*** Source records ***

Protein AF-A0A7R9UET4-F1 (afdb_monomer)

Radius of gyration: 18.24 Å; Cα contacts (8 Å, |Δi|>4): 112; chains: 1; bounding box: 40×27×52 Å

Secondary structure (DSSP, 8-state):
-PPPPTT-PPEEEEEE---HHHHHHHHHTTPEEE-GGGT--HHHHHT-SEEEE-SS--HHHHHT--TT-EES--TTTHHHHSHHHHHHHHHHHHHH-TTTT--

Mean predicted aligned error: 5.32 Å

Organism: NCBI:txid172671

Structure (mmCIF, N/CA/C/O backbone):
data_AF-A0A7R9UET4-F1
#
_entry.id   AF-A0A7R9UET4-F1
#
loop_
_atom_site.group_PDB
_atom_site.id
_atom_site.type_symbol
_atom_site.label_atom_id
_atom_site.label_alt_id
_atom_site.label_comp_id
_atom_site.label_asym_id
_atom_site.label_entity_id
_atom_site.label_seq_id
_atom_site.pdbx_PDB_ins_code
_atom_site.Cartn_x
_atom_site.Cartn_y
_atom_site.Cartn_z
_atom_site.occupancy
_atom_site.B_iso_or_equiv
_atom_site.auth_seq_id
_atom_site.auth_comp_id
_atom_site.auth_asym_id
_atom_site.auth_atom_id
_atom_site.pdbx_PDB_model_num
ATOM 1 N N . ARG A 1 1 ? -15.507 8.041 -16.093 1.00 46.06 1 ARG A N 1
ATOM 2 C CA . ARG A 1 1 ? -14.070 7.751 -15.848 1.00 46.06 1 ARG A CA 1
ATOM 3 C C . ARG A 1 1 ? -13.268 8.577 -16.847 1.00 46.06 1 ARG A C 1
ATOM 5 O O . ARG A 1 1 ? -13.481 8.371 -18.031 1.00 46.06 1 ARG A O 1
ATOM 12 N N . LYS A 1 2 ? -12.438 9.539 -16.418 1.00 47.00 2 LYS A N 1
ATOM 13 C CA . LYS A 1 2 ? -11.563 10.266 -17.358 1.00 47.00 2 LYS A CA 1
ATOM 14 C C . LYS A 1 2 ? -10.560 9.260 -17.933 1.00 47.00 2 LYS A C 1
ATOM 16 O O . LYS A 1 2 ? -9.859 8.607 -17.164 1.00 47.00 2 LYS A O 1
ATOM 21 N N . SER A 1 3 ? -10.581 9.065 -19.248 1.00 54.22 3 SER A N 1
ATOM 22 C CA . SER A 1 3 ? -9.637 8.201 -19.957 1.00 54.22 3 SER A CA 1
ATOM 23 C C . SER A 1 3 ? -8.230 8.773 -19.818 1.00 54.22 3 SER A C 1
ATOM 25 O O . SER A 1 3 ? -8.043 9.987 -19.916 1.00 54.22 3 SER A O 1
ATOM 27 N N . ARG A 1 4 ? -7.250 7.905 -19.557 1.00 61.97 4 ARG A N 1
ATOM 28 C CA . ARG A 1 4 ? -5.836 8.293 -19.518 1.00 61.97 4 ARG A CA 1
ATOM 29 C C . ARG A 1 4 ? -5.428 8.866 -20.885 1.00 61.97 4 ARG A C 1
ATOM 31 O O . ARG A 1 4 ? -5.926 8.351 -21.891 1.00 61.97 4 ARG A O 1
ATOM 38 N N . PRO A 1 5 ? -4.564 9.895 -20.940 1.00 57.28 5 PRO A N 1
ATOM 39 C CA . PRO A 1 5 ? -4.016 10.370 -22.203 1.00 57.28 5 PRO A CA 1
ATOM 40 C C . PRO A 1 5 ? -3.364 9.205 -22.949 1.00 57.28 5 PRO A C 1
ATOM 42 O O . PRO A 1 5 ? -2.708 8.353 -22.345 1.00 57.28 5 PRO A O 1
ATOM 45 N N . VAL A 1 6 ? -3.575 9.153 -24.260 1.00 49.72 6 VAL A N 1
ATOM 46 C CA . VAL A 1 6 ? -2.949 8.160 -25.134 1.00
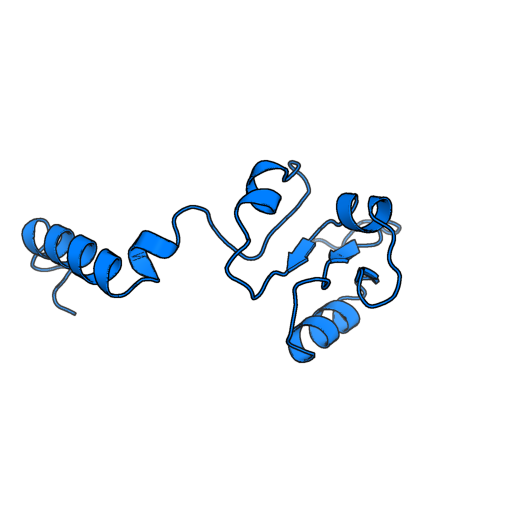 49.72 6 VAL A CA 1
ATOM 47 C C . VAL A 1 6 ? -1.432 8.369 -25.068 1.00 49.72 6 VAL A C 1
ATOM 49 O O . VAL A 1 6 ? -0.954 9.430 -25.452 1.00 49.72 6 VAL A O 1
ATOM 52 N N . GLY A 1 7 ? -0.690 7.386 -24.548 1.00 59.44 7 GLY A N 1
ATOM 53 C CA . GLY A 1 7 ? 0.782 7.386 -24.531 1.00 59.44 7 GLY A CA 1
ATOM 54 C C . GLY A 1 7 ? 1.453 7.294 -23.154 1.00 59.44 7 GLY A C 1
ATOM 55 O O . GLY A 1 7 ? 2.625 6.938 -23.097 1.00 59.44 7 GLY A O 1
ATOM 56 N N . GLU A 1 8 ? 0.748 7.535 -22.043 1.00 71.50 8 GLU A N 1
ATOM 57 C CA . GLU A 1 8 ? 1.339 7.355 -20.705 1.00 71.50 8 GLU A CA 1
ATOM 58 C C . GLU A 1 8 ? 1.126 5.927 -20.188 1.00 71.50 8 GLU A C 1
ATOM 60 O O . GLU A 1 8 ? 0.072 5.578 -19.641 1.00 71.50 8 GLU A O 1
ATOM 65 N N . GLU A 1 9 ? 2.153 5.091 -20.359 1.00 86.94 9 GLU A N 1
ATOM 66 C CA . GLU A 1 9 ? 2.234 3.780 -19.717 1.00 86.94 9 GLU A CA 1
ATOM 67 C C . GLU A 1 9 ? 2.236 3.935 -18.188 1.00 86.94 9 GLU A C 1
ATOM 69 O O . GLU A 1 9 ? 2.953 4.756 -17.618 1.00 86.94 9 GLU A O 1
ATOM 74 N N . CYS A 1 10 ? 1.424 3.128 -17.504 1.00 94.12 10 CYS A N 1
ATOM 75 C CA . CYS A 1 10 ? 1.415 3.077 -16.049 1.00 94.12 10 CYS A CA 1
ATOM 76 C C . CYS A 1 10 ? 2.331 1.976 -15.553 1.00 94.12 10 CYS A C 1
ATOM 78 O O . CYS A 1 10 ? 2.080 0.801 -15.811 1.00 94.12 10 CYS A O 1
ATOM 80 N N . LEU A 1 11 ? 3.319 2.361 -14.765 1.00 96.50 11 LEU A N 1
ATOM 81 C CA . LEU A 1 11 ? 4.247 1.462 -14.111 1.00 96.50 11 LEU A CA 1
ATOM 82 C C . LEU A 1 11 ? 3.717 1.082 -12.724 1.00 96.50 11 LEU A C 1
ATOM 84 O O . LEU A 1 11 ? 3.451 1.950 -11.883 1.00 96.50 11 LEU A O 1
ATOM 88 N N . PHE A 1 12 ? 3.557 -0.218 -12.498 1.00 97.50 12 PHE A N 1
ATOM 89 C CA . PHE A 1 12 ? 3.078 -0.805 -11.253 1.00 97.50 12 PHE A CA 1
ATOM 90 C C . PHE A 1 12 ? 4.195 -1.637 -10.620 1.00 97.50 12 PHE A C 1
ATOM 92 O O . PHE A 1 12 ? 4.545 -2.706 -11.122 1.00 97.50 12 PHE A O 1
ATOM 99 N N . ASN A 1 13 ? 4.751 -1.153 -9.512 1.00 96.94 13 ASN A N 1
ATOM 100 C CA . ASN A 1 13 ? 5.757 -1.878 -8.752 1.00 96.94 13 ASN A CA 1
ATOM 101 C C . ASN A 1 13 ? 5.092 -2.997 -7.938 1.00 96.94 13 ASN A C 1
ATOM 103 O O . ASN A 1 13 ? 4.250 -2.729 -7.075 1.00 96.94 13 ASN A O 1
ATOM 107 N N . ALA A 1 14 ? 5.502 -4.233 -8.213 1.00 95.81 14 ALA A N 1
ATOM 108 C CA . ALA A 1 14 ? 5.047 -5.444 -7.541 1.00 95.81 14 ALA A CA 1
ATOM 109 C C . ALA A 1 14 ? 6.180 -6.161 -6.784 1.00 95.81 14 ALA A C 1
ATOM 111 O O . ALA A 1 14 ? 5.969 -7.270 -6.300 1.00 95.81 14 ALA A O 1
ATOM 112 N N . SER A 1 15 ? 7.354 -5.537 -6.631 1.00 94.12 15 SER A N 1
ATOM 113 C CA . SER A 1 15 ? 8.540 -6.146 -6.006 1.00 94.12 15 SER A CA 1
ATOM 114 C C . SER A 1 15 ? 8.284 -6.649 -4.581 1.00 94.12 15 SER A C 1
ATOM 116 O O . SER A 1 15 ? 8.865 -7.638 -4.142 1.00 94.12 15 SER A O 1
ATOM 118 N N . LEU A 1 16 ? 7.377 -5.985 -3.856 1.00 93.94 16 LEU A N 1
ATOM 119 C CA . LEU A 1 16 ? 6.957 -6.351 -2.499 1.00 93.94 16 LEU A CA 1
ATOM 120 C C . LEU A 1 16 ? 5.505 -6.855 -2.435 1.00 93.94 16 LEU A C 1
ATOM 122 O O . LEU A 1 16 ? 4.900 -6.873 -1.356 1.00 93.94 16 LEU A O 1
ATOM 126 N N . CYS A 1 17 ? 4.950 -7.260 -3.580 1.00 94.50 17 CYS A N 1
ATOM 127 C CA . CYS A 1 17 ? 3.625 -7.848 -3.693 1.00 94.50 17 CYS A CA 1
ATOM 128 C C . CYS A 1 17 ? 3.724 -9.374 -3.814 1.00 94.50 17 CYS A C 1
ATOM 130 O O . CYS A 1 17 ? 4.302 -9.909 -4.765 1.00 94.50 17 CYS A O 1
ATOM 132 N N . LYS A 1 18 ? 3.136 -10.076 -2.844 1.00 93.56 18 LYS A N 1
ATOM 133 C CA . LYS A 1 18 ? 3.161 -11.538 -2.721 1.00 93.56 18 LYS A CA 1
ATOM 134 C C . LYS A 1 18 ? 2.012 -12.225 -3.451 1.00 93.56 18 LYS A C 1
ATOM 136 O O . LYS A 1 18 ? 2.068 -13.432 -3.648 1.00 93.56 18 LYS A O 1
ATOM 141 N N . TYR A 1 19 ? 0.957 -11.487 -3.793 1.00 95.31 19 TYR A N 1
ATOM 142 C CA . TYR A 1 19 ? -0.297 -12.076 -4.254 1.00 95.31 19 TYR A CA 1
ATOM 143 C C . TYR A 1 19 ? -0.508 -11.891 -5.759 1.00 95.31 19 TYR A C 1
ATOM 145 O O . TYR A 1 19 ? -0.650 -10.770 -6.253 1.00 95.31 19 TYR A O 1
ATOM 153 N N . ASP A 1 20 ? -0.632 -13.005 -6.483 1.00 95.50 20 ASP A N 1
ATOM 154 C CA . ASP A 1 20 ? -0.833 -13.003 -7.938 1.00 95.50 20 ASP A CA 1
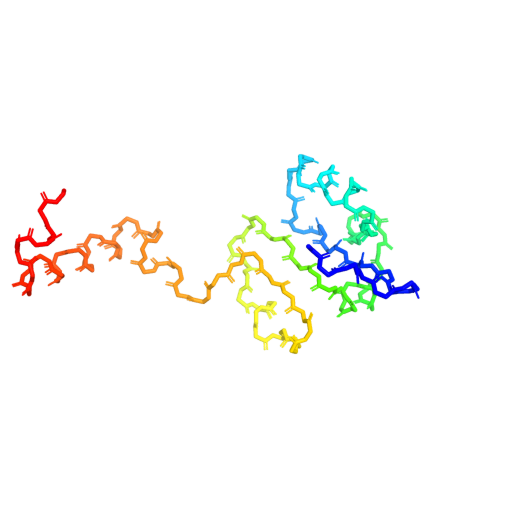ATOM 155 C C . ASP A 1 20 ? -2.127 -12.325 -8.377 1.00 95.50 20 ASP A C 1
ATOM 157 O O . ASP A 1 20 ? -2.169 -11.720 -9.445 1.00 95.50 20 ASP A O 1
ATOM 161 N N . VAL A 1 21 ? -3.168 -12.345 -7.541 1.00 97.62 21 VAL A N 1
ATOM 162 C CA . VAL A 1 21 ? -4.437 -11.665 -7.839 1.00 97.62 21 VAL A CA 1
ATOM 163 C C . VAL A 1 21 ? -4.248 -10.159 -8.060 1.00 97.62 21 VAL A C 1
ATOM 165 O O . VAL A 1 21 ? -4.867 -9.579 -8.948 1.00 97.62 21 VAL A O 1
ATOM 168 N N . VAL A 1 22 ? -3.335 -9.525 -7.318 1.00 97.69 22 VAL A N 1
ATOM 169 C CA . VAL A 1 22 ? -3.023 -8.097 -7.477 1.00 97.69 22 VAL A CA 1
ATOM 170 C C . VAL A 1 22 ? -2.268 -7.863 -8.785 1.00 97.69 22 VAL A C 1
ATOM 172 O O . VAL A 1 22 ? -2.576 -6.935 -9.533 1.00 97.69 22 VAL A O 1
ATOM 175 N N . ARG A 1 23 ? -1.305 -8.739 -9.096 1.00 96.56 23 ARG A N 1
ATOM 176 C CA . ARG A 1 23 ? -0.537 -8.699 -10.350 1.00 96.56 23 ARG A CA 1
ATOM 177 C C . ARG A 1 23 ? -1.449 -8.886 -11.561 1.00 96.56 23 ARG A C 1
ATOM 179 O O . ARG A 1 23 ? -1.282 -8.198 -12.565 1.00 96.56 23 ARG A O 1
ATOM 186 N N . HIS A 1 24 ? -2.419 -9.791 -11.460 1.00 97.31 24 HIS A N 1
ATOM 187 C CA . HIS A 1 24 ? -3.428 -10.029 -12.484 1.00 97.31 24 HIS A CA 1
ATOM 188 C C . HIS A 1 24 ? -4.296 -8.785 -12.701 1.00 97.31 24 HIS A C 1
ATOM 190 O O . HIS A 1 24 ? -4.377 -8.297 -13.825 1.00 97.31 24 HIS A O 1
ATOM 196 N N . ALA A 1 25 ? -4.830 -8.196 -11.628 1.00 97.44 25 ALA A N 1
ATOM 197 C CA . ALA A 1 25 ? -5.637 -6.979 -11.709 1.00 97.44 25 ALA A CA 1
ATOM 198 C C . ALA A 1 25 ? -4.869 -5.795 -12.334 1.00 97.44 25 ALA A C 1
ATOM 200 O O . ALA A 1 25 ? -5.427 -5.027 -13.120 1.00 97.44 25 ALA A O 1
ATOM 201 N N . ALA A 1 26 ? -3.570 -5.657 -12.045 1.00 95.94 26 ALA A N 1
ATOM 202 C CA . ALA A 1 26 ? -2.720 -4.650 -12.682 1.00 95.94 26 ALA A CA 1
ATOM 203 C C . ALA A 1 26 ? -2.563 -4.895 -14.198 1.00 95.94 26 ALA A C 1
ATOM 205 O O . ALA A 1 26 ? -2.660 -3.951 -14.986 1.00 95.94 26 ALA A O 1
ATOM 206 N N . LYS A 1 27 ? -2.389 -6.156 -14.625 1.00 94.56 27 LYS A N 1
ATOM 207 C CA . LYS A 1 27 ? -2.334 -6.527 -16.051 1.00 94.56 27 LYS A CA 1
ATOM 208 C C . LYS A 1 27 ? -3.656 -6.256 -16.772 1.00 94.56 27 LYS A C 1
ATOM 210 O O . LYS A 1 27 ? -3.632 -5.712 -17.874 1.00 94.56 27 LYS A O 1
ATOM 215 N N . GLU A 1 28 ? -4.799 -6.561 -16.157 1.00 96.19 28 GLU A N 1
ATOM 216 C CA . GLU A 1 28 ? -6.126 -6.241 -16.714 1.00 96.19 28 GLU A CA 1
ATOM 217 C C . GLU A 1 28 ? -6.328 -4.728 -16.885 1.00 96.19 28 GLU A C 1
ATOM 219 O O . GLU A 1 28 ? -6.926 -4.271 -17.862 1.00 96.19 28 GLU A O 1
ATOM 224 N N . CYS A 1 29 ? -5.744 -3.930 -15.988 1.00 93.31 29 CYS A N 1
ATOM 225 C CA . CYS A 1 29 ? -5.693 -2.474 -16.111 1.00 93.31 29 CYS A CA 1
ATOM 226 C C . CYS A 1 29 ? -4.713 -1.968 -17.190 1.00 93.31 29 CYS A C 1
ATOM 228 O O . CYS A 1 29 ? -4.580 -0.752 -17.357 1.00 93.31 29 CYS A O 1
ATOM 230 N N . ARG A 1 30 ? -4.041 -2.869 -17.925 1.00 94.56 30 ARG A N 1
ATOM 231 C CA . ARG A 1 30 ? -2.977 -2.578 -18.902 1.00 94.56 30 ARG A CA 1
ATOM 232 C C . ARG A 1 30 ? -1.810 -1.800 -18.288 1.00 94.56 30 ARG A C 1
ATOM 234 O O . ARG A 1 30 ? -1.267 -0.889 -18.909 1.00 94.56 30 ARG A O 1
ATOM 241 N N . TRP A 1 31 ? -1.461 -2.110 -17.041 1.00 95.00 31 TRP A N 1
ATOM 242 C CA . TRP A 1 31 ? -0.294 -1.533 -16.374 1.00 95.00 31 TRP A CA 1
ATOM 243 C C . TRP A 1 31 ? 0.916 -2.449 -16.548 1.00 95.00 31 TRP A C 1
ATOM 245 O O . TRP A 1 31 ? 0.798 -3.674 -16.449 1.00 95.00 31 TRP A O 1
ATOM 255 N N . ARG A 1 32 ? 2.088 -1.857 -16.786 1.00 95.06 32 ARG A N 1
ATOM 256 C CA . ARG A 1 32 ? 3.348 -2.594 -16.868 1.00 95.06 32 ARG A CA 1
ATOM 257 C C . ARG A 1 32 ? 3.815 -2.936 -15.464 1.00 95.06 32 ARG A C 1
ATOM 259 O O . ARG A 1 32 ? 3.993 -2.053 -14.626 1.00 95.06 32 ARG A O 1
ATOM 266 N N . LEU A 1 33 ? 4.010 -4.227 -15.218 1.00 96.00 33 LEU A N 1
ATOM 267 C CA . LEU A 1 33 ? 4.578 -4.708 -13.967 1.00 96.00 33 LEU A CA 1
ATOM 268 C C . LEU A 1 33 ? 6.080 -4.432 -13.933 1.00 96.00 33 LEU A C 1
ATOM 270 O O . LEU A 1 33 ? 6.790 -4.720 -14.894 1.00 96.00 33 LEU A O 1
ATOM 274 N N . VAL A 1 34 ? 6.544 -3.921 -12.801 1.00 96.75 34 VAL A N 1
ATOM 275 C CA . VAL A 1 34 ? 7.957 -3.742 -12.471 1.00 96.75 34 VAL A CA 1
ATOM 276 C C . VAL A 1 34 ? 8.230 -4.547 -11.203 1.00 96.75 34 VAL A C 1
ATOM 278 O O . VAL A 1 34 ? 7.545 -4.362 -10.196 1.00 96.75 34 VAL A O 1
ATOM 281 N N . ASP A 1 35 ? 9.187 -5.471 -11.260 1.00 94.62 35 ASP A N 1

*** End of Source records ***

Instructions for the task: Word for word, restate the lines above from the line containing "ATOM 116 O O" through the line containing "ATOM 120 C C", with both included and nothing else.

Answer section:
ATOM 116 O O . SER A 1 15 ? 8.865 -7.638 -4.142 1.00 94.12 15 SER A O 1
ATOM 118 N N . LEU A 1 16 ? 7.377 -5.985 -3.856 1.00 93.94 16 LEU A N 1
ATOM 119 C CA . LEU A 1 16 ? 6.957 -6.351 -2.499 1.00 93.94 16 LEU A CA 1
ATOM 120 C C . LEU A 1 16 ? 5.505 -6.855 -2.435 1.00 93.94 16 LEU A C 1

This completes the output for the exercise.